Red Maelstrom: The max should be with the first, right?
Propitious Dromedary: Max will.
Red Maelstrom: First and the last.
Propitious Dromedary: Yeah. So this is the max. That's why the previous distance was important. Because here, if the previous distance equal minus one, both so the Min distance was supposed to be this, right? Else it was supposed to be and we can just previous is equal to.
Red Maelstrom: What do you mean by previous?
Propitious Dromedary: So it is the like if we are updating, if it is the first time, that when we reach the second critical point, right? So the minimum will be this, right? Okay.
Red Maelstrom: Two consecutive critical points.
Propitious Dromedary: Yeah, two consecutive critical points. So, yeah, previous distance is distance between two consecutive critical points. First time we do this and we assign the previous distance as this, right? So when we design the previous distance as this, what we can do the thing is I'm not storing.
Red Maelstrom: Do you need previous distance? I'm not sure.
Propitious Dromedary: Okay, just I think you're right. You can just simplify it here, right?

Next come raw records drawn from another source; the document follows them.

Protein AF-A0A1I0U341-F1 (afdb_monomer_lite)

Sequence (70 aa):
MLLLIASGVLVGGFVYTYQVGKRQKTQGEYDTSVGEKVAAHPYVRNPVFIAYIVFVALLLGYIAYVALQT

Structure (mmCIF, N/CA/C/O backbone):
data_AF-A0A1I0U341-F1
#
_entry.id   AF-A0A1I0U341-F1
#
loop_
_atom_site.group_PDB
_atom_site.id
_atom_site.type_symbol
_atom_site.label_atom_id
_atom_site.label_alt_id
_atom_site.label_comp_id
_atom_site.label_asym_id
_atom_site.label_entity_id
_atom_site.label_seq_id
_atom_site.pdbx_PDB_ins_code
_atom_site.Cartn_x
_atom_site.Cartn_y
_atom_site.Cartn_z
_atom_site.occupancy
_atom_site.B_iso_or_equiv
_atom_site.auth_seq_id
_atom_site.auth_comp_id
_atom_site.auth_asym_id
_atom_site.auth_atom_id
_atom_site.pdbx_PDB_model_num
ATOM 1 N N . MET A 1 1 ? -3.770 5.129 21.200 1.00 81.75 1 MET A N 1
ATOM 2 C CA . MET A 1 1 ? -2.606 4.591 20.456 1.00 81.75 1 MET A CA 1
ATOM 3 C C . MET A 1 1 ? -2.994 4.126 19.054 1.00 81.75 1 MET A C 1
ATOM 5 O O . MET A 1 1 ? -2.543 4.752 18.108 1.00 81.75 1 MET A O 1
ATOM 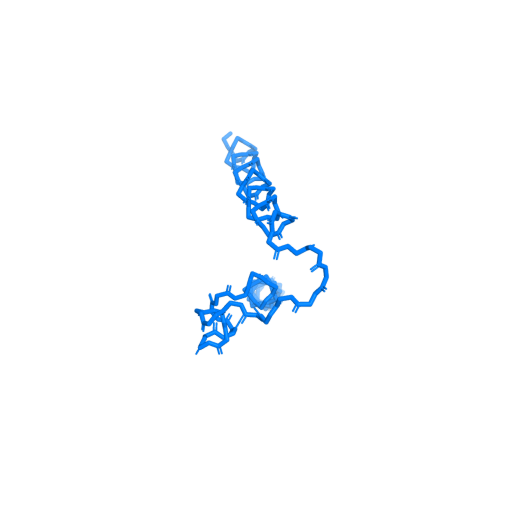9 N N . LEU A 1 2 ? -3.891 3.144 18.892 1.00 85.56 2 LEU A N 1
ATOM 10 C CA . LEU A 1 2 ? -4.342 2.666 17.568 1.00 85.56 2 LEU A CA 1
ATOM 11 C C . LEU A 1 2 ? -4.907 3.765 16.655 1.00 85.56 2 LEU A C 1
ATOM 13 O O . LEU A 1 2 ? -4.528 3.841 15.493 1.00 85.56 2 LEU A O 1
ATOM 17 N N . LEU A 1 3 ? -5.742 4.660 17.193 1.00 90.44 3 LEU A N 1
ATOM 18 C CA . LEU A 1 3 ? -6.286 5.783 16.422 1.00 90.44 3 LEU A CA 1
ATOM 19 C C . LEU A 1 3 ? -5.193 6.721 15.896 1.00 90.44 3 LEU A C 1
ATOM 21 O O . LEU A 1 3 ? -5.280 7.167 14.765 1.00 90.44 3 LEU A O 1
ATOM 25 N N . LEU A 1 4 ? -4.132 6.975 16.668 1.00 91.56 4 LEU A N 1
ATOM 26 C CA . LEU A 1 4 ? -3.023 7.825 16.219 1.00 91.56 4 LEU A CA 1
ATOM 27 C C . LEU A 1 4 ? -2.231 7.165 15.084 1.00 91.56 4 LEU A C 1
ATOM 29 O O . LEU A 1 4 ? -1.857 7.838 14.128 1.00 91.56 4 LEU A O 1
ATOM 33 N N . ILE A 1 5 ? -2.025 5.848 15.167 1.00 89.25 5 ILE A N 1
ATOM 34 C CA . ILE A 1 5 ? -1.354 5.066 14.121 1.00 89.25 5 ILE A CA 1
ATOM 35 C C . ILE A 1 5 ? -2.204 5.060 12.845 1.00 89.25 5 ILE A C 1
ATOM 37 O O . ILE A 1 5 ? -1.693 5.361 11.769 1.00 89.25 5 ILE A O 1
ATOM 41 N N . ALA A 1 6 ? -3.507 4.793 12.968 1.00 82.25 6 ALA A N 1
ATOM 42 C CA . ALA A 1 6 ? -4.438 4.808 11.843 1.00 82.25 6 ALA A CA 1
ATOM 43 C C . ALA A 1 6 ? -4.485 6.186 11.164 1.00 82.25 6 ALA A C 1
ATOM 45 O O . ALA A 1 6 ? -4.370 6.276 9.942 1.00 82.25 6 ALA A O 1
ATOM 46 N N . SER A 1 7 ? -4.558 7.264 11.950 1.00 87.94 7 SER A N 1
ATOM 47 C CA . SER A 1 7 ? -4.502 8.637 11.440 1.00 87.94 7 SER A CA 1
ATOM 48 C C . SER A 1 7 ? -3.199 8.922 10.695 1.00 87.94 7 SER A C 1
ATOM 50 O O . SER A 1 7 ? -3.231 9.519 9.623 1.00 87.94 7 SER A O 1
ATOM 52 N N . GLY A 1 8 ? -2.055 8.467 11.217 1.00 90.88 8 GLY A N 1
ATOM 53 C CA . GLY A 1 8 ? -0.758 8.628 10.556 1.00 90.88 8 GLY A CA 1
ATOM 54 C C . GLY A 1 8 ? -0.692 7.922 9.200 1.00 90.88 8 GLY A C 1
ATOM 55 O O . GLY A 1 8 ? -0.230 8.512 8.223 1.00 90.88 8 GLY A O 1
ATOM 56 N N . VAL A 1 9 ? -1.213 6.695 9.115 1.00 84.81 9 VAL A N 1
ATOM 57 C CA . VAL A 1 9 ? -1.284 5.932 7.857 1.00 84.81 9 VAL A CA 1
ATOM 58 C C . VAL A 1 9 ? -2.207 6.619 6.848 1.00 84.81 9 VAL A C 1
ATOM 60 O O . VAL A 1 9 ? -1.829 6.768 5.686 1.00 84.81 9 VAL A O 1
ATOM 63 N N . LEU A 1 10 ? -3.381 7.086 7.281 1.00 81.44 10 LEU A N 1
ATOM 64 C CA . LEU A 1 10 ? -4.340 7.773 6.410 1.00 81.44 10 LEU A CA 1
ATOM 65 C C . LEU A 1 10 ? -3.783 9.095 5.876 1.00 81.44 10 LEU A C 1
ATOM 67 O O . LEU A 1 10 ? -3.801 9.327 4.667 1.00 81.44 10 LEU A O 1
ATOM 71 N N . VAL A 1 11 ? -3.247 9.944 6.756 1.00 87.25 11 VAL A N 1
ATOM 72 C CA . VAL A 1 11 ? -2.679 11.243 6.369 1.00 87.25 11 VAL A CA 1
ATOM 73 C C . VAL A 1 11 ? -1.441 11.046 5.496 1.00 87.25 11 VAL A C 1
ATOM 75 O O . VAL A 1 11 ? -1.324 11.684 4.451 1.00 87.25 11 VAL A O 1
ATOM 78 N N . GLY A 1 12 ? -0.544 10.129 5.866 1.00 82.94 12 GLY A N 1
ATOM 79 C CA . GLY A 1 12 ? 0.650 9.816 5.083 1.00 82.94 12 GLY A CA 1
ATOM 80 C C . GLY A 1 12 ? 0.315 9.268 3.694 1.00 82.94 12 GLY A C 1
ATOM 81 O O . GLY A 1 12 ? 0.850 9.753 2.696 1.00 82.94 12 GLY A O 1
ATOM 82 N N . GLY A 1 13 ? -0.621 8.318 3.613 1.00 76.94 13 GLY A N 1
ATOM 83 C CA . GLY A 1 13 ? -1.098 7.752 2.351 1.00 76.94 13 GLY A CA 1
ATOM 84 C C . GLY A 1 13 ? -1.765 8.797 1.458 1.00 76.94 13 GLY A C 1
ATOM 85 O O . GLY A 1 13 ? -1.476 8.859 0.261 1.00 76.94 13 GLY A O 1
ATOM 86 N N . PHE A 1 14 ? -2.595 9.667 2.038 1.00 76.25 14 PHE A N 1
ATOM 87 C CA . PHE A 1 14 ? -3.231 10.770 1.321 1.00 76.25 14 PHE A CA 1
ATOM 88 C C . PHE A 1 14 ? -2.206 11.766 0.772 1.00 76.25 14 PHE A C 1
ATOM 90 O O . PHE A 1 14 ? -2.241 12.087 -0.414 1.00 76.25 14 PHE A O 1
ATOM 97 N N . VAL A 1 15 ? -1.254 12.213 1.597 1.00 83.31 15 VAL A N 1
ATOM 98 C CA . VAL A 1 15 ? -0.198 13.147 1.177 1.00 83.31 15 VAL A CA 1
ATOM 99 C C . VAL A 1 15 ? 0.664 12.535 0.074 1.00 83.31 15 VAL A C 1
ATOM 101 O O . VAL A 1 15 ? 0.935 13.201 -0.927 1.00 83.31 15 VAL A O 1
ATOM 104 N N . TYR A 1 16 ? 1.060 11.269 0.214 1.00 78.50 16 TYR A N 1
ATOM 105 C CA . TYR A 1 16 ? 1.830 10.560 -0.806 1.00 78.50 16 TYR A CA 1
ATOM 106 C C . TYR A 1 16 ? 1.055 10.464 -2.127 1.00 78.50 16 TYR A C 1
ATOM 108 O O . TYR A 1 16 ? 1.572 10.837 -3.181 1.00 78.50 16 TYR A O 1
ATOM 116 N N . THR A 1 17 ? -0.214 10.054 -2.063 1.00 78.19 17 THR A N 1
ATOM 117 C CA . THR A 1 17 ? -1.090 9.913 -3.237 1.00 78.19 17 THR A CA 1
ATOM 118 C C . THR A 1 17 ? -1.319 11.258 -3.919 1.00 78.19 17 THR A C 1
ATOM 120 O O . THR A 1 17 ? -1.209 11.365 -5.141 1.00 78.19 17 THR A O 1
ATOM 123 N N . TYR A 1 18 ? -1.558 12.310 -3.137 1.00 77.44 18 TYR A N 1
ATOM 124 C CA . TYR A 1 18 ? -1.722 13.669 -3.638 1.00 77.44 18 TYR A CA 1
ATOM 125 C C . TYR A 1 18 ? -0.455 14.177 -4.338 1.00 77.44 18 TYR A C 1
ATOM 127 O O . TYR A 1 18 ? -0.540 14.752 -5.423 1.00 77.44 18 TYR A O 1
ATOM 135 N N . GLN A 1 19 ? 0.734 13.937 -3.774 1.00 76.00 19 GLN A N 1
ATOM 136 C CA . GLN A 1 19 ? 2.001 14.330 -4.402 1.00 76.00 19 GLN A CA 1
ATOM 137 C C . GLN A 1 19 ? 2.277 13.563 -5.701 1.00 76.00 19 GLN A C 1
ATOM 139 O O . GLN A 1 19 ? 2.713 14.170 -6.682 1.00 76.00 19 GLN A O 1
ATOM 144 N N . VAL A 1 20 ? 2.007 12.255 -5.731 1.00 73.00 20 VAL A N 1
ATOM 145 C CA . VAL A 1 20 ? 2.161 11.425 -6.936 1.00 73.00 20 VAL A CA 1
ATOM 146 C C . VAL A 1 20 ? 1.189 11.878 -8.030 1.00 73.00 20 VAL A C 1
ATOM 148 O O . VAL A 1 20 ? 1.623 12.153 -9.150 1.00 73.00 20 VAL A O 1
ATOM 151 N N . GLY A 1 21 ? -0.092 12.060 -7.697 1.00 69.25 21 GLY A N 1
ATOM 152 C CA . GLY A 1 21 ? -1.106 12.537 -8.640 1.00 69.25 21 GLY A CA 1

Red Maelstrom: You can just look, because if the first one is not initialized, then no previous distance calculated, right?
Propitious Dromedary: Yeah.
Red Maelstrom: And your infinity takes care of running this minimum condition anyway.
Propitious Dromedary: This minimum distance. Yeah. So here, I'm just saying that instead of this first critical point, I should be doing the distance between the current iterator and what the previous critical point was, right?
Red Maelstrom: Critical point, right. Distance, right? Yeah. Current and the previous critical point, not the previous distance.
Propitious Dromedary: Yeah. So I'm not storing the previous critical point anywhere in this code, right? So the first critical point and the sorry. And the previous last critical point.
Red Maelstrom: Okay. Previous critical point.
Propitious Dromedary: If.
Red Maelstrom: You can assign, you can initialize it in the first if condition, right? So whenever you are initializing the first critical point, you can initialize to be previous also, right.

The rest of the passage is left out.